Fundamento: Anexo VIII-B, DA FISCALIZAÇÃO ADMINISTRATIVA, da IN/SEGES/MPDG nº 5/2017.
*A Tabela Salarial do Sindicato é importante para comparar os cálculos. Veja exemplo anexo pra download no final da página.

PRAZO DA DECISÃO SOBRE REPACTUAÇÃO

A decisão sobre o pedido de repactuação deve ser feita no prazo máximo de 60 (sessenta) dias, contados a partir da solicitação e da entrega dos comprovantes de variação dos custos, conforme §3º,  do art. 57, da IN SLTI nº 5/2017.

Vejamos alguns cálculos de planilha de custos e formação de preços à seguir que deverão ser adaptados às características do serviço contratado, no que couber, também com observações referentes ao momento da repactuação/prorrogação.

DIREITO À REPACTUAÇÃO PRETÉRITA x PRECLUSÃO LÓGICA

Acórdão 1.827/2008 Plenário: A partir da data em que passou a viger as majorações salariais da categoria profissional que deu origem à revisão, a contratada passou deter o direito à repactuação de preços. Todavia, ao firmar o Termo Aditivo de Prorrogação Contratual sem suscitar os novos valores pactuados no Acordo Coletivo, ratificando os preços até então acordados, a contratada deixou de exercer o seu direito à repactuação pretérita, dando azo à ocorrência de preclusão lógica.
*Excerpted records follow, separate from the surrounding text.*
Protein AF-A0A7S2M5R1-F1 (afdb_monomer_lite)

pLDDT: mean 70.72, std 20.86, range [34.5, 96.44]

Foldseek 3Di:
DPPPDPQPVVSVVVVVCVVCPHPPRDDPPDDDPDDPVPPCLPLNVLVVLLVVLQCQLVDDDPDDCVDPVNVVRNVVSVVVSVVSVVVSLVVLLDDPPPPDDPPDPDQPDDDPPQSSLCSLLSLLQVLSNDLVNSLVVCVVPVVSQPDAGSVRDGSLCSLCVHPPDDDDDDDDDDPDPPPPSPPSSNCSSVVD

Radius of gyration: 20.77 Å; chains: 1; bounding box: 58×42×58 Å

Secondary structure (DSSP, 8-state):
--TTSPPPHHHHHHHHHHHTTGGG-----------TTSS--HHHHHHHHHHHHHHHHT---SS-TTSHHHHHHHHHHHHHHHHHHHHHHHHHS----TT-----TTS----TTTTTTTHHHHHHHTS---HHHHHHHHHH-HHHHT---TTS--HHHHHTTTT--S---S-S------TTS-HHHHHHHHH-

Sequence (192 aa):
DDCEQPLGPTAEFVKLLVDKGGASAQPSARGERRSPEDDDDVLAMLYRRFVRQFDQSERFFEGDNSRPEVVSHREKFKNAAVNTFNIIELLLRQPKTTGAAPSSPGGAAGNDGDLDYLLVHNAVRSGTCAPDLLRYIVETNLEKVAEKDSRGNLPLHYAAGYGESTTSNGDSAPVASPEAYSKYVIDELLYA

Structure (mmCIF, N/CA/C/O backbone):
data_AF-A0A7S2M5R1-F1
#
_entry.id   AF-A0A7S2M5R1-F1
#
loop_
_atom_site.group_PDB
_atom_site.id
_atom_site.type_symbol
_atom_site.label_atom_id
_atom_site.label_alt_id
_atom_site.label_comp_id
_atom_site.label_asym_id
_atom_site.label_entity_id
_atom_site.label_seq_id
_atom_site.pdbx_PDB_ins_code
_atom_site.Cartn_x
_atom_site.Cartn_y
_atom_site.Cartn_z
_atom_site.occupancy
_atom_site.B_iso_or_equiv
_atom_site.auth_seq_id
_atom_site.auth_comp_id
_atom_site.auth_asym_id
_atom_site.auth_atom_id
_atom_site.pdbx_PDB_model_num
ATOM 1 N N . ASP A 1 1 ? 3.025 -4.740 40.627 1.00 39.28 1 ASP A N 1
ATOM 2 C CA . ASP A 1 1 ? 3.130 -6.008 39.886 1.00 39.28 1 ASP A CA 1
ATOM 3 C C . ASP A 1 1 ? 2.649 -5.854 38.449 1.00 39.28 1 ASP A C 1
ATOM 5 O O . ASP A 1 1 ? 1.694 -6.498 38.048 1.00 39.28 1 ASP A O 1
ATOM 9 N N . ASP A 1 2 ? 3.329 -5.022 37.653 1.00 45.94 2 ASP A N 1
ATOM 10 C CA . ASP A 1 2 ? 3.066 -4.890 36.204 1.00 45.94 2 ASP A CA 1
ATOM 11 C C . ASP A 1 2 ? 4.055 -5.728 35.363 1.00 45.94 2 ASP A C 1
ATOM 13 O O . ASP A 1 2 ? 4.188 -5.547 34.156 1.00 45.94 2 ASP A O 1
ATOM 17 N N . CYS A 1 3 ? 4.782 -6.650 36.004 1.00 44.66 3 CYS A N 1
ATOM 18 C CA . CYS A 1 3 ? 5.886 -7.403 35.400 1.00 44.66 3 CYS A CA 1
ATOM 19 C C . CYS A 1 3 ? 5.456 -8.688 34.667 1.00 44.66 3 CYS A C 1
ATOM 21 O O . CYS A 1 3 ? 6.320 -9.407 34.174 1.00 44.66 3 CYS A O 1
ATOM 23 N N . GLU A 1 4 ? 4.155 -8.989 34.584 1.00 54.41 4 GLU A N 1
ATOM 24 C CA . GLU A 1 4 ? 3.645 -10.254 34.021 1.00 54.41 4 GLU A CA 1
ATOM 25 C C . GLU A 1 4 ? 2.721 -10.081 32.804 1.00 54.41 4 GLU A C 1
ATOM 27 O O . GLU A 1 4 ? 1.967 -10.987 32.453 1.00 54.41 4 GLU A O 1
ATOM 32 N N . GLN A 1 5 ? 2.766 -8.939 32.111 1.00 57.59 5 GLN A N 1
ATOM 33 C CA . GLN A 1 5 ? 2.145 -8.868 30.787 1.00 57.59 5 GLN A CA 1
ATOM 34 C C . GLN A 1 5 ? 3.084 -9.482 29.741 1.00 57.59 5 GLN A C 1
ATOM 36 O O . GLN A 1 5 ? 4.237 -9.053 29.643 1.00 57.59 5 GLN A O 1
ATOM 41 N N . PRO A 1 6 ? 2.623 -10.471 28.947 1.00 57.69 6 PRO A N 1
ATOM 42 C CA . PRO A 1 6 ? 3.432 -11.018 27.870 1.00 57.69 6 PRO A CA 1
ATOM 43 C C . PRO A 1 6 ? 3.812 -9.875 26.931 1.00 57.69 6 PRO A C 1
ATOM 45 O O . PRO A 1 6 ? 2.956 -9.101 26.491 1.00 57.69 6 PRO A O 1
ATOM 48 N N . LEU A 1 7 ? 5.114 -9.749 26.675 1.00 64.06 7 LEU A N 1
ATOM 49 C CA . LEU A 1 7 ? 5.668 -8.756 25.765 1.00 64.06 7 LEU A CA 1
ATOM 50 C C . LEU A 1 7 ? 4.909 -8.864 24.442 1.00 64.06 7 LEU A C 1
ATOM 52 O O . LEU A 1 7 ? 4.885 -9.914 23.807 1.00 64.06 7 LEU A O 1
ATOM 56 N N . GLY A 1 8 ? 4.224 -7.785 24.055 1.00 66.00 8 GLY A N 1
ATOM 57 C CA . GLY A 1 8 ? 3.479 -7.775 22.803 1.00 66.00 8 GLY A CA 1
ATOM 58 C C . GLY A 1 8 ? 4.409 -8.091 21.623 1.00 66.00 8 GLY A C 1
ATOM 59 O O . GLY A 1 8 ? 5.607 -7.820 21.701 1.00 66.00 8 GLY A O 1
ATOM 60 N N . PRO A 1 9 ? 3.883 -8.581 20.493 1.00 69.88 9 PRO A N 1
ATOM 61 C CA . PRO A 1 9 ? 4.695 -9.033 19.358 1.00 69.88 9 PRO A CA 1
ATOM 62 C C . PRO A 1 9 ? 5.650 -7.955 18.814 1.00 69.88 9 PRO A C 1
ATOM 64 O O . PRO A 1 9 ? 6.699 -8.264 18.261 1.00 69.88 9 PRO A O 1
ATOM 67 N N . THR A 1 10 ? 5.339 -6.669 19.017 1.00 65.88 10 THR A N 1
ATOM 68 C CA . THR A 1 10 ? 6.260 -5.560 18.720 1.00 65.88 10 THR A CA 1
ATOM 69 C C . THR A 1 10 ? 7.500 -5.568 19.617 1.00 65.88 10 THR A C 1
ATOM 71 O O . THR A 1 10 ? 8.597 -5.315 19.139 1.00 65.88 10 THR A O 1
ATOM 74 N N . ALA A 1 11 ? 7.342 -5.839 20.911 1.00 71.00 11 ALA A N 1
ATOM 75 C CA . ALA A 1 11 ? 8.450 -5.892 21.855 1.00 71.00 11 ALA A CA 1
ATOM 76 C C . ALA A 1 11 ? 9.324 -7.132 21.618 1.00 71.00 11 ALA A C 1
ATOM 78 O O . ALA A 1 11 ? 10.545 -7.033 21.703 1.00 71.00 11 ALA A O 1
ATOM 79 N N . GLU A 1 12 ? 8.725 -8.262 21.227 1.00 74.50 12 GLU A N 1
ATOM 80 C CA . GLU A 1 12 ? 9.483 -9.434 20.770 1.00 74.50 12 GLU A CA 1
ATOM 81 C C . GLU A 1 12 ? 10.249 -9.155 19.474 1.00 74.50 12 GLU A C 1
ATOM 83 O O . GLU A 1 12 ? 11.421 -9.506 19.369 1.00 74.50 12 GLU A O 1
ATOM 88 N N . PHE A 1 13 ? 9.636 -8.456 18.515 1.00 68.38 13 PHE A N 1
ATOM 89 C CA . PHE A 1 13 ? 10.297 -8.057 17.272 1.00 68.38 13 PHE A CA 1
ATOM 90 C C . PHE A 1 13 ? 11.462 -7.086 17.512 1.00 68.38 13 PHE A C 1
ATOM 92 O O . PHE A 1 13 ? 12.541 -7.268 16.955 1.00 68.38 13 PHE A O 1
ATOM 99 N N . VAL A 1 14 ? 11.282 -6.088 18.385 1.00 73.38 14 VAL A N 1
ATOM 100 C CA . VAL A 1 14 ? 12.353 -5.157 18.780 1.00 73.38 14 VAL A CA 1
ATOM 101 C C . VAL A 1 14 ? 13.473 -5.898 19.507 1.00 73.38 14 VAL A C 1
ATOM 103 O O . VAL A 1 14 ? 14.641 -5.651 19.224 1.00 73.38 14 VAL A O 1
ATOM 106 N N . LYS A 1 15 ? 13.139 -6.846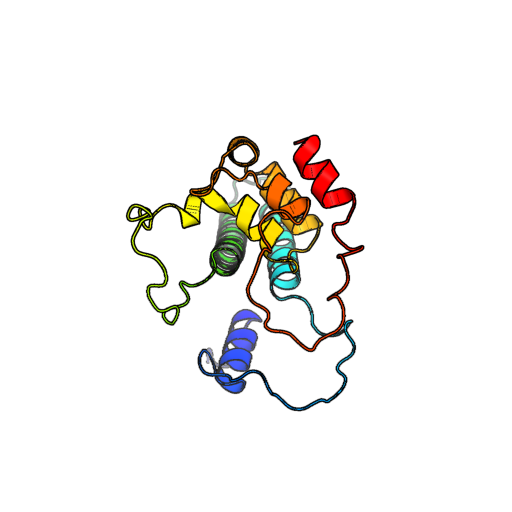 20.388 1.00 74.75 15 LYS A N 1
ATOM 107 C CA . LYS A 1 15 ? 14.126 -7.697 21.057 1.00 74.75 15 LYS A CA 1
ATOM 108 C C . LYS A 1 15 ? 14.905 -8.546 20.051 1.00 74.75 15 LYS A C 1
ATOM 110 O O . LYS A 1 15 ? 16.126 -8.552 20.099 1.00 74.75 15 LYS A O 1
ATOM 115 N N . LEU A 1 16 ? 14.225 -9.170 19.089 1.00 75.12 16 LEU A N 1
ATOM 116 C CA . LEU A 1 16 ? 14.856 -9.941 18.015 1.00 75.12 16 LEU A CA 1
ATOM 117 C C . LEU A 1 16 ? 15.790 -9.075 17.154 1.00 75.12 16 LEU A C 1
ATOM 119 O O . LEU A 1 16 ? 16.879 -9.515 16.795 1.00 75.12 16 LEU A O 1
ATOM 123 N N . LEU A 1 17 ? 15.376 -7.848 16.831 1.00 70.69 17 LEU A N 1
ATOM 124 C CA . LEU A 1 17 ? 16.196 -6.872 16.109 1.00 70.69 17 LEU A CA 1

Art. 57, § 7º, IN/SLTI 5/2017: As repactuações a que o contratado fizer jus e que não forem solicitadas durante a vigência do contrato serão objeto de preclusão com a assinatura da prorrogação contratual ou com o encerramento do contrato.
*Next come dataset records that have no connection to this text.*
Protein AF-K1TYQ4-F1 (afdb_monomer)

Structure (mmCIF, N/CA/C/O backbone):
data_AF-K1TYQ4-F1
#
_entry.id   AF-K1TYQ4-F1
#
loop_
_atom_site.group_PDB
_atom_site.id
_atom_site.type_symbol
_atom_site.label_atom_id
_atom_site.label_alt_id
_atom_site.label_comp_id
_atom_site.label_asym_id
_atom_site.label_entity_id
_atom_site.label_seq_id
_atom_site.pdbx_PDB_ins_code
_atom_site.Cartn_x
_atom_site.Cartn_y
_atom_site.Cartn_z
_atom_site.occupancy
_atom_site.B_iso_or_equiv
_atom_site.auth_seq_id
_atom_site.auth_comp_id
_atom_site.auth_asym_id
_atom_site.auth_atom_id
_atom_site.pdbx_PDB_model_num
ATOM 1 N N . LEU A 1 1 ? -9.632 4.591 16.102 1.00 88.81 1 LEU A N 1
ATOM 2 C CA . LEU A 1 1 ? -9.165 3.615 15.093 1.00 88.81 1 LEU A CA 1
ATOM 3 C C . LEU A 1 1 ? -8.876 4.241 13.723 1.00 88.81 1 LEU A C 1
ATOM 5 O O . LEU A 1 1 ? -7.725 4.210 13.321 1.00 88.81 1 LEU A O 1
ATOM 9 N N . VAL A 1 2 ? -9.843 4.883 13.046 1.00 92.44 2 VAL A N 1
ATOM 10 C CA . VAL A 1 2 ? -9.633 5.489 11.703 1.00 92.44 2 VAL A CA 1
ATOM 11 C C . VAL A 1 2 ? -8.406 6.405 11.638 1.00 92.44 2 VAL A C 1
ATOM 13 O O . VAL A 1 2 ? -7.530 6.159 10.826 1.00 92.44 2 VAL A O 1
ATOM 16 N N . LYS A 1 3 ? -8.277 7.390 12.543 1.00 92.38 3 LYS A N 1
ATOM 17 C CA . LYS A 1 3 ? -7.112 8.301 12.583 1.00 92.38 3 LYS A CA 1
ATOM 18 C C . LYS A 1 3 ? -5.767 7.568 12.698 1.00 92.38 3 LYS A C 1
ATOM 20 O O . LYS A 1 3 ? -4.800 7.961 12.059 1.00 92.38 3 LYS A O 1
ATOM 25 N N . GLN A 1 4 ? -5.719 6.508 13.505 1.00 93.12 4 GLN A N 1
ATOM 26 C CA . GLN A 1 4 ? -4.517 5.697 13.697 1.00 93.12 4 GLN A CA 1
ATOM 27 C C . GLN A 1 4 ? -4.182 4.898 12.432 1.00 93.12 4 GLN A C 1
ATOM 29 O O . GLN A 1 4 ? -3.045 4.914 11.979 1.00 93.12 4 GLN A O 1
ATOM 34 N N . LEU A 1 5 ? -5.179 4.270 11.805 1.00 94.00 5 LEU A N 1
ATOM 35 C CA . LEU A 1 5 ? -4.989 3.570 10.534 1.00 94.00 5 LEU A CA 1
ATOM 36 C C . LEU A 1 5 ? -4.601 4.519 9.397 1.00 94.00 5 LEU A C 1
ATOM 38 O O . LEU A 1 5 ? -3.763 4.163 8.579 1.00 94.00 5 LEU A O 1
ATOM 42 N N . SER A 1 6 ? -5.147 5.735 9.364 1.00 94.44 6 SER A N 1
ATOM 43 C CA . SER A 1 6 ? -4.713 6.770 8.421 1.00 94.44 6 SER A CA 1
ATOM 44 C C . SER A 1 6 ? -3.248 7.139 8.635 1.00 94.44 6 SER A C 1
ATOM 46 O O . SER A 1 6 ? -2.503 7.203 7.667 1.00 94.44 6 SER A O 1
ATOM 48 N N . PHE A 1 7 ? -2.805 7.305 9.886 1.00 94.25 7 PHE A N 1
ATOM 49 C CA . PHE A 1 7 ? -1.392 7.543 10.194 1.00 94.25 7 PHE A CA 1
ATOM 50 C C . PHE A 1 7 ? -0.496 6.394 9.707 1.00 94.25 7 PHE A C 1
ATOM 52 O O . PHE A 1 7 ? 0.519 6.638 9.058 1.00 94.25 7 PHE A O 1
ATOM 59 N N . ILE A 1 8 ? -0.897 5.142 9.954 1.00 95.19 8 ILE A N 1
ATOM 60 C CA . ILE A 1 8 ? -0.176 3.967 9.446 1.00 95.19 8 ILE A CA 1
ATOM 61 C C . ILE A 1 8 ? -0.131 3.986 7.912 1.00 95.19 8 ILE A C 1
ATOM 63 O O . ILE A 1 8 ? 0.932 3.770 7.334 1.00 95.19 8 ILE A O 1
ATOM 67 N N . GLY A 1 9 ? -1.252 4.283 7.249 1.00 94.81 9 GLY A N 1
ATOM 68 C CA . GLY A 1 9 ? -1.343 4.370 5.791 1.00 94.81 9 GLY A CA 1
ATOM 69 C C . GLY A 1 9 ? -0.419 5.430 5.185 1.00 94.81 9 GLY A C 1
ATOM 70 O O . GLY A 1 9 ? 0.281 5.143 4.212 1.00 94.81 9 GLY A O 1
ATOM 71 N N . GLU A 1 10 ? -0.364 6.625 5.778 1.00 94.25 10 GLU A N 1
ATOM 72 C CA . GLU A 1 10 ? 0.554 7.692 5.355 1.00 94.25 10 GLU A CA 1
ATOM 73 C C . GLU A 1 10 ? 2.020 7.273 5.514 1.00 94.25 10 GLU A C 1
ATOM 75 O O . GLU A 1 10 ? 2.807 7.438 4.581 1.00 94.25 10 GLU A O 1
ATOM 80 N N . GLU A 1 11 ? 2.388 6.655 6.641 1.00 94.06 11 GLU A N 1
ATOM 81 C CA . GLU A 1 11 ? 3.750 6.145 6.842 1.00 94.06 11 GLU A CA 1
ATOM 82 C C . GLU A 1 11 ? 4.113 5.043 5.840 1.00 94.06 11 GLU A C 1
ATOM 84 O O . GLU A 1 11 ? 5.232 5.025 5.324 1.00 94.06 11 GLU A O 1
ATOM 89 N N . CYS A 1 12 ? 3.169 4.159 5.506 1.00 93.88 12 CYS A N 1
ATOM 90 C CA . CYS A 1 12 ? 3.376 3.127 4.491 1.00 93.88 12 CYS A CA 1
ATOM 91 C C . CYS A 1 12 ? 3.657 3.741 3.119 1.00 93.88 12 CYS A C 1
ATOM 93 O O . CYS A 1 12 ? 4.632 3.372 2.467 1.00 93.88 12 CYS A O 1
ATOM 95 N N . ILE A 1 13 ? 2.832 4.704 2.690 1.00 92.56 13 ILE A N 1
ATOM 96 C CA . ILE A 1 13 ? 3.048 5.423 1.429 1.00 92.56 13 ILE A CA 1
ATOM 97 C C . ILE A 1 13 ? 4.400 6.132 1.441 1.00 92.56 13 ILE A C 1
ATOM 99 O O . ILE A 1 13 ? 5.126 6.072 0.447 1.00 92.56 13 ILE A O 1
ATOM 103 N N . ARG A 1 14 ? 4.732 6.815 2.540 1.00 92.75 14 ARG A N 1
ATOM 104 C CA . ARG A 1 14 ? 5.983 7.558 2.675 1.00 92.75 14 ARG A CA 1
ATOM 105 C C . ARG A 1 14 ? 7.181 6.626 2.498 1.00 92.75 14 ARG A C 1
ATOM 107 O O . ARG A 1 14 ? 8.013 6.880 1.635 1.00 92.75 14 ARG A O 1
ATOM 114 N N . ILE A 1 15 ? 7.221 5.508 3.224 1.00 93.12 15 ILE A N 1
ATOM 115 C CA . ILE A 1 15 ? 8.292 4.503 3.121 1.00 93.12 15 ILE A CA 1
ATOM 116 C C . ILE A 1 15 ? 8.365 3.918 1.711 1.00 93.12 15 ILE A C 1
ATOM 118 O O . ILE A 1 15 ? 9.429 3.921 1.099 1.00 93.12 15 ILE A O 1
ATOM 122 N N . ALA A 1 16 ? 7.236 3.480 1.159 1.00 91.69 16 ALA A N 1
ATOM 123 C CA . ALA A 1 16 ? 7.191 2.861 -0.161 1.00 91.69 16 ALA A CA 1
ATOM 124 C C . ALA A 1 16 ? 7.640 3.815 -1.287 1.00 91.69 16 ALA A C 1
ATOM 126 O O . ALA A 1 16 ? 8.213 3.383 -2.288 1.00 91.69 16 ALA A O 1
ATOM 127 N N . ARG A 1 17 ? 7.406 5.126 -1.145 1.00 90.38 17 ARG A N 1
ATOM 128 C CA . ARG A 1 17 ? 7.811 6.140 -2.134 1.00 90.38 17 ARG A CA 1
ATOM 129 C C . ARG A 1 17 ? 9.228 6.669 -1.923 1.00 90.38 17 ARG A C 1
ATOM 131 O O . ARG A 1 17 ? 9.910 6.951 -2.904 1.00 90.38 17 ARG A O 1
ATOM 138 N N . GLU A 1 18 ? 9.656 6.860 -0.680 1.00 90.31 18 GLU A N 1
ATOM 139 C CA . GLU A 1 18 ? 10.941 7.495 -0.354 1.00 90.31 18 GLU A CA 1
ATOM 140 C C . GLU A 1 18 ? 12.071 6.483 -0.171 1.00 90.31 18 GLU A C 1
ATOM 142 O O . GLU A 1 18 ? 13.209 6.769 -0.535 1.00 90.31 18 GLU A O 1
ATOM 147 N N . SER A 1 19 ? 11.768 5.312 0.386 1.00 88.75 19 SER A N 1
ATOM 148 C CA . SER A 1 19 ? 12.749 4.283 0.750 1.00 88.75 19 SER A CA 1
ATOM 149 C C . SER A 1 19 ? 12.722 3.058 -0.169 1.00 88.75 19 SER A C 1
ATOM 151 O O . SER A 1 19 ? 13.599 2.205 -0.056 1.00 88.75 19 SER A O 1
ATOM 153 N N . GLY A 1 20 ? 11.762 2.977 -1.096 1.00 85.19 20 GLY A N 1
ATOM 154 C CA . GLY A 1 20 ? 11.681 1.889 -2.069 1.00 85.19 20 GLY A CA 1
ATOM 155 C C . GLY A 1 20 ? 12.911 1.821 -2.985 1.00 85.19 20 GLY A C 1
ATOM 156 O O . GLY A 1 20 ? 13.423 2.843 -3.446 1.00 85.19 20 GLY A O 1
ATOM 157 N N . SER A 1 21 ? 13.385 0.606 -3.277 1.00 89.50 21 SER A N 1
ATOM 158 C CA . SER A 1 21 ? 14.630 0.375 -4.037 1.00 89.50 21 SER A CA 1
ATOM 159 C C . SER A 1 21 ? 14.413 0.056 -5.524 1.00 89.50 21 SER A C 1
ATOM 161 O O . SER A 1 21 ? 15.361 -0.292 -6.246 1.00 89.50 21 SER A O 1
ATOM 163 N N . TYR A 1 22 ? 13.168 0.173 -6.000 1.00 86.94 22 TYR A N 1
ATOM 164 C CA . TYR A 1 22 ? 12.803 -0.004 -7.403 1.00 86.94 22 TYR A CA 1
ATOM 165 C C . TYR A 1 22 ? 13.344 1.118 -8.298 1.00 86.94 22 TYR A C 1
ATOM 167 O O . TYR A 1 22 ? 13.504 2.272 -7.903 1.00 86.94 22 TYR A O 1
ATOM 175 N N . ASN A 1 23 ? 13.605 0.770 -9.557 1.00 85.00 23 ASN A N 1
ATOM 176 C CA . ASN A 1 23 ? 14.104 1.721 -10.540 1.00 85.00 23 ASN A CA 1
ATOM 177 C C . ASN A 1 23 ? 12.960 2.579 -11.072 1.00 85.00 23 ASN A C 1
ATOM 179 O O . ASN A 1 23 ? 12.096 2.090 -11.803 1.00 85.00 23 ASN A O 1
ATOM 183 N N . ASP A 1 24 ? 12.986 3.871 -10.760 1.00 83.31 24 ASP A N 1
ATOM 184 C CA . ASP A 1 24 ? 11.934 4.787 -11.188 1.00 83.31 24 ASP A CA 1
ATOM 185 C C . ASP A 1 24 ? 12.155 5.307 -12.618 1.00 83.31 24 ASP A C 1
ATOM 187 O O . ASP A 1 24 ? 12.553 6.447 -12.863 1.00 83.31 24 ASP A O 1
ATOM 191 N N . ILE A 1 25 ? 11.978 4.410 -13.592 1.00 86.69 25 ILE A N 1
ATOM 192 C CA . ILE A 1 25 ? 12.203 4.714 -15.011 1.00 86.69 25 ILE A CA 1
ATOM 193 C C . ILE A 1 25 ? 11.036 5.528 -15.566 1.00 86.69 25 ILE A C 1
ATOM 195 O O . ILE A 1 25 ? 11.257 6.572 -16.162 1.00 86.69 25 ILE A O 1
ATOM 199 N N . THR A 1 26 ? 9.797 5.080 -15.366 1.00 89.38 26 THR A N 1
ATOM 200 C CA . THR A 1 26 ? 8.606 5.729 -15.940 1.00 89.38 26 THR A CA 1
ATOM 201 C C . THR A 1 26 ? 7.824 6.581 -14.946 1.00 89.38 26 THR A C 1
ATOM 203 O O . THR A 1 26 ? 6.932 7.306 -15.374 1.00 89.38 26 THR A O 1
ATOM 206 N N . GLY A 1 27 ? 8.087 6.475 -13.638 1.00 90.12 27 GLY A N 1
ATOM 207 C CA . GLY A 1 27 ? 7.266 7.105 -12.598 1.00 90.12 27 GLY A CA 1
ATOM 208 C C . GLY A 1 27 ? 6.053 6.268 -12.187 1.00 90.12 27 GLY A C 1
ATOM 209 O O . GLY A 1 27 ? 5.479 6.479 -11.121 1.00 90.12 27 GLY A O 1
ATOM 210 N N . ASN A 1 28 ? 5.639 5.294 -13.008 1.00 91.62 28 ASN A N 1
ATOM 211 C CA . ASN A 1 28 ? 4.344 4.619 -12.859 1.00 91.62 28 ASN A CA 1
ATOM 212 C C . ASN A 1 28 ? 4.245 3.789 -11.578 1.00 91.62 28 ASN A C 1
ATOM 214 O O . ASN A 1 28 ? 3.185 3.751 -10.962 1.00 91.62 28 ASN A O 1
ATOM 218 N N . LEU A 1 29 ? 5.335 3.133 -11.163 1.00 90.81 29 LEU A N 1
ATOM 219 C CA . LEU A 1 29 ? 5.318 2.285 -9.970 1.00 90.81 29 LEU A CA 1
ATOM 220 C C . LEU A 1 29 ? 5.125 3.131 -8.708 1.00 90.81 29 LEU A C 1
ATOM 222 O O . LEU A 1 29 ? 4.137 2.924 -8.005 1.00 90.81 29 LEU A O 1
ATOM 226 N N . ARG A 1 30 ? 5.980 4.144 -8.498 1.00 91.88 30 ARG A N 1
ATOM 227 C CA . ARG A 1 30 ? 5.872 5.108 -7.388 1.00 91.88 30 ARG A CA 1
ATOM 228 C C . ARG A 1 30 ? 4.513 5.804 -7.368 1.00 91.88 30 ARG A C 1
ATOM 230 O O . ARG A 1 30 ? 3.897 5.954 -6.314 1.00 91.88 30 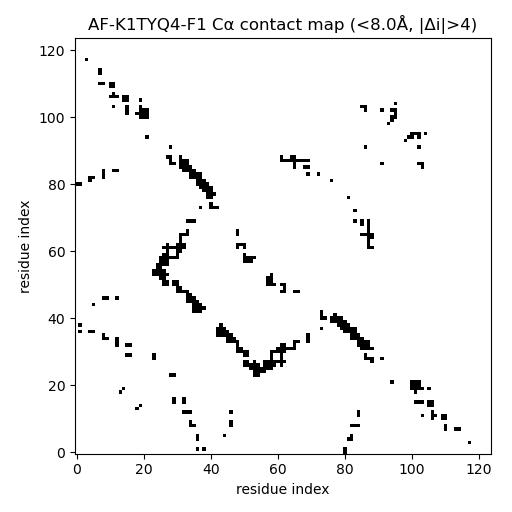ARG A O 1
ATOM 237 N N . SER A 1 31 ? 4.036 6.190 -8.550 1.00 91.25 31 SER A N 1
ATOM 238 C CA . SER A 1 31 ? 2.757 6.882 -8.720 1.00 91.25 31 SER A CA 1
ATOM 239 C C . SER A 1 31 ? 1.544 5.979 -8.518 1.00 91.25 31 SER A C 1
ATOM 241 O O . SER A 1 31 ? 0.443 6.475 -8.312 1.00 91.25 31 SER A O 1
ATOM 243 N N . SER A 1 32 ? 1.728 4.658 -8.559 1.00 92.69 32 SER A N 1
ATOM 244 C CA . SER A 1 32 ? 0.666 3.679 -8.312 1.00 92.69 32 SER A CA 1
ATOM 245 C C . SER A 1 32 ? 0.547 3.243 -6.851 1.00 92.69 32 SER A C 1
ATOM 247 O O . SER A 1 32 ? -0.266 2.375 -6.543 1.00 92.69 32 SER A O 1
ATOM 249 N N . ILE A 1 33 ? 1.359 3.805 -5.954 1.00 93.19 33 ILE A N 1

Desta feita, a empresa deve encaminhar ofício à Administração antes da data final do contrato manifestando o interesse em renovar o contrato mantendo as mesmas cláusulas e condições contratuais existentes desde que ressalve o direito de reajuste/repactuação. Apesar de alguns órgãos considerarem a data dessa manifestação ressalvando o direito de reajuste/repactuação, recomendo que a empresa também não assine o respectivo Termo Aditivo sem fazer constar essa ressalva para evitar considerações contrárias em melhor juízo.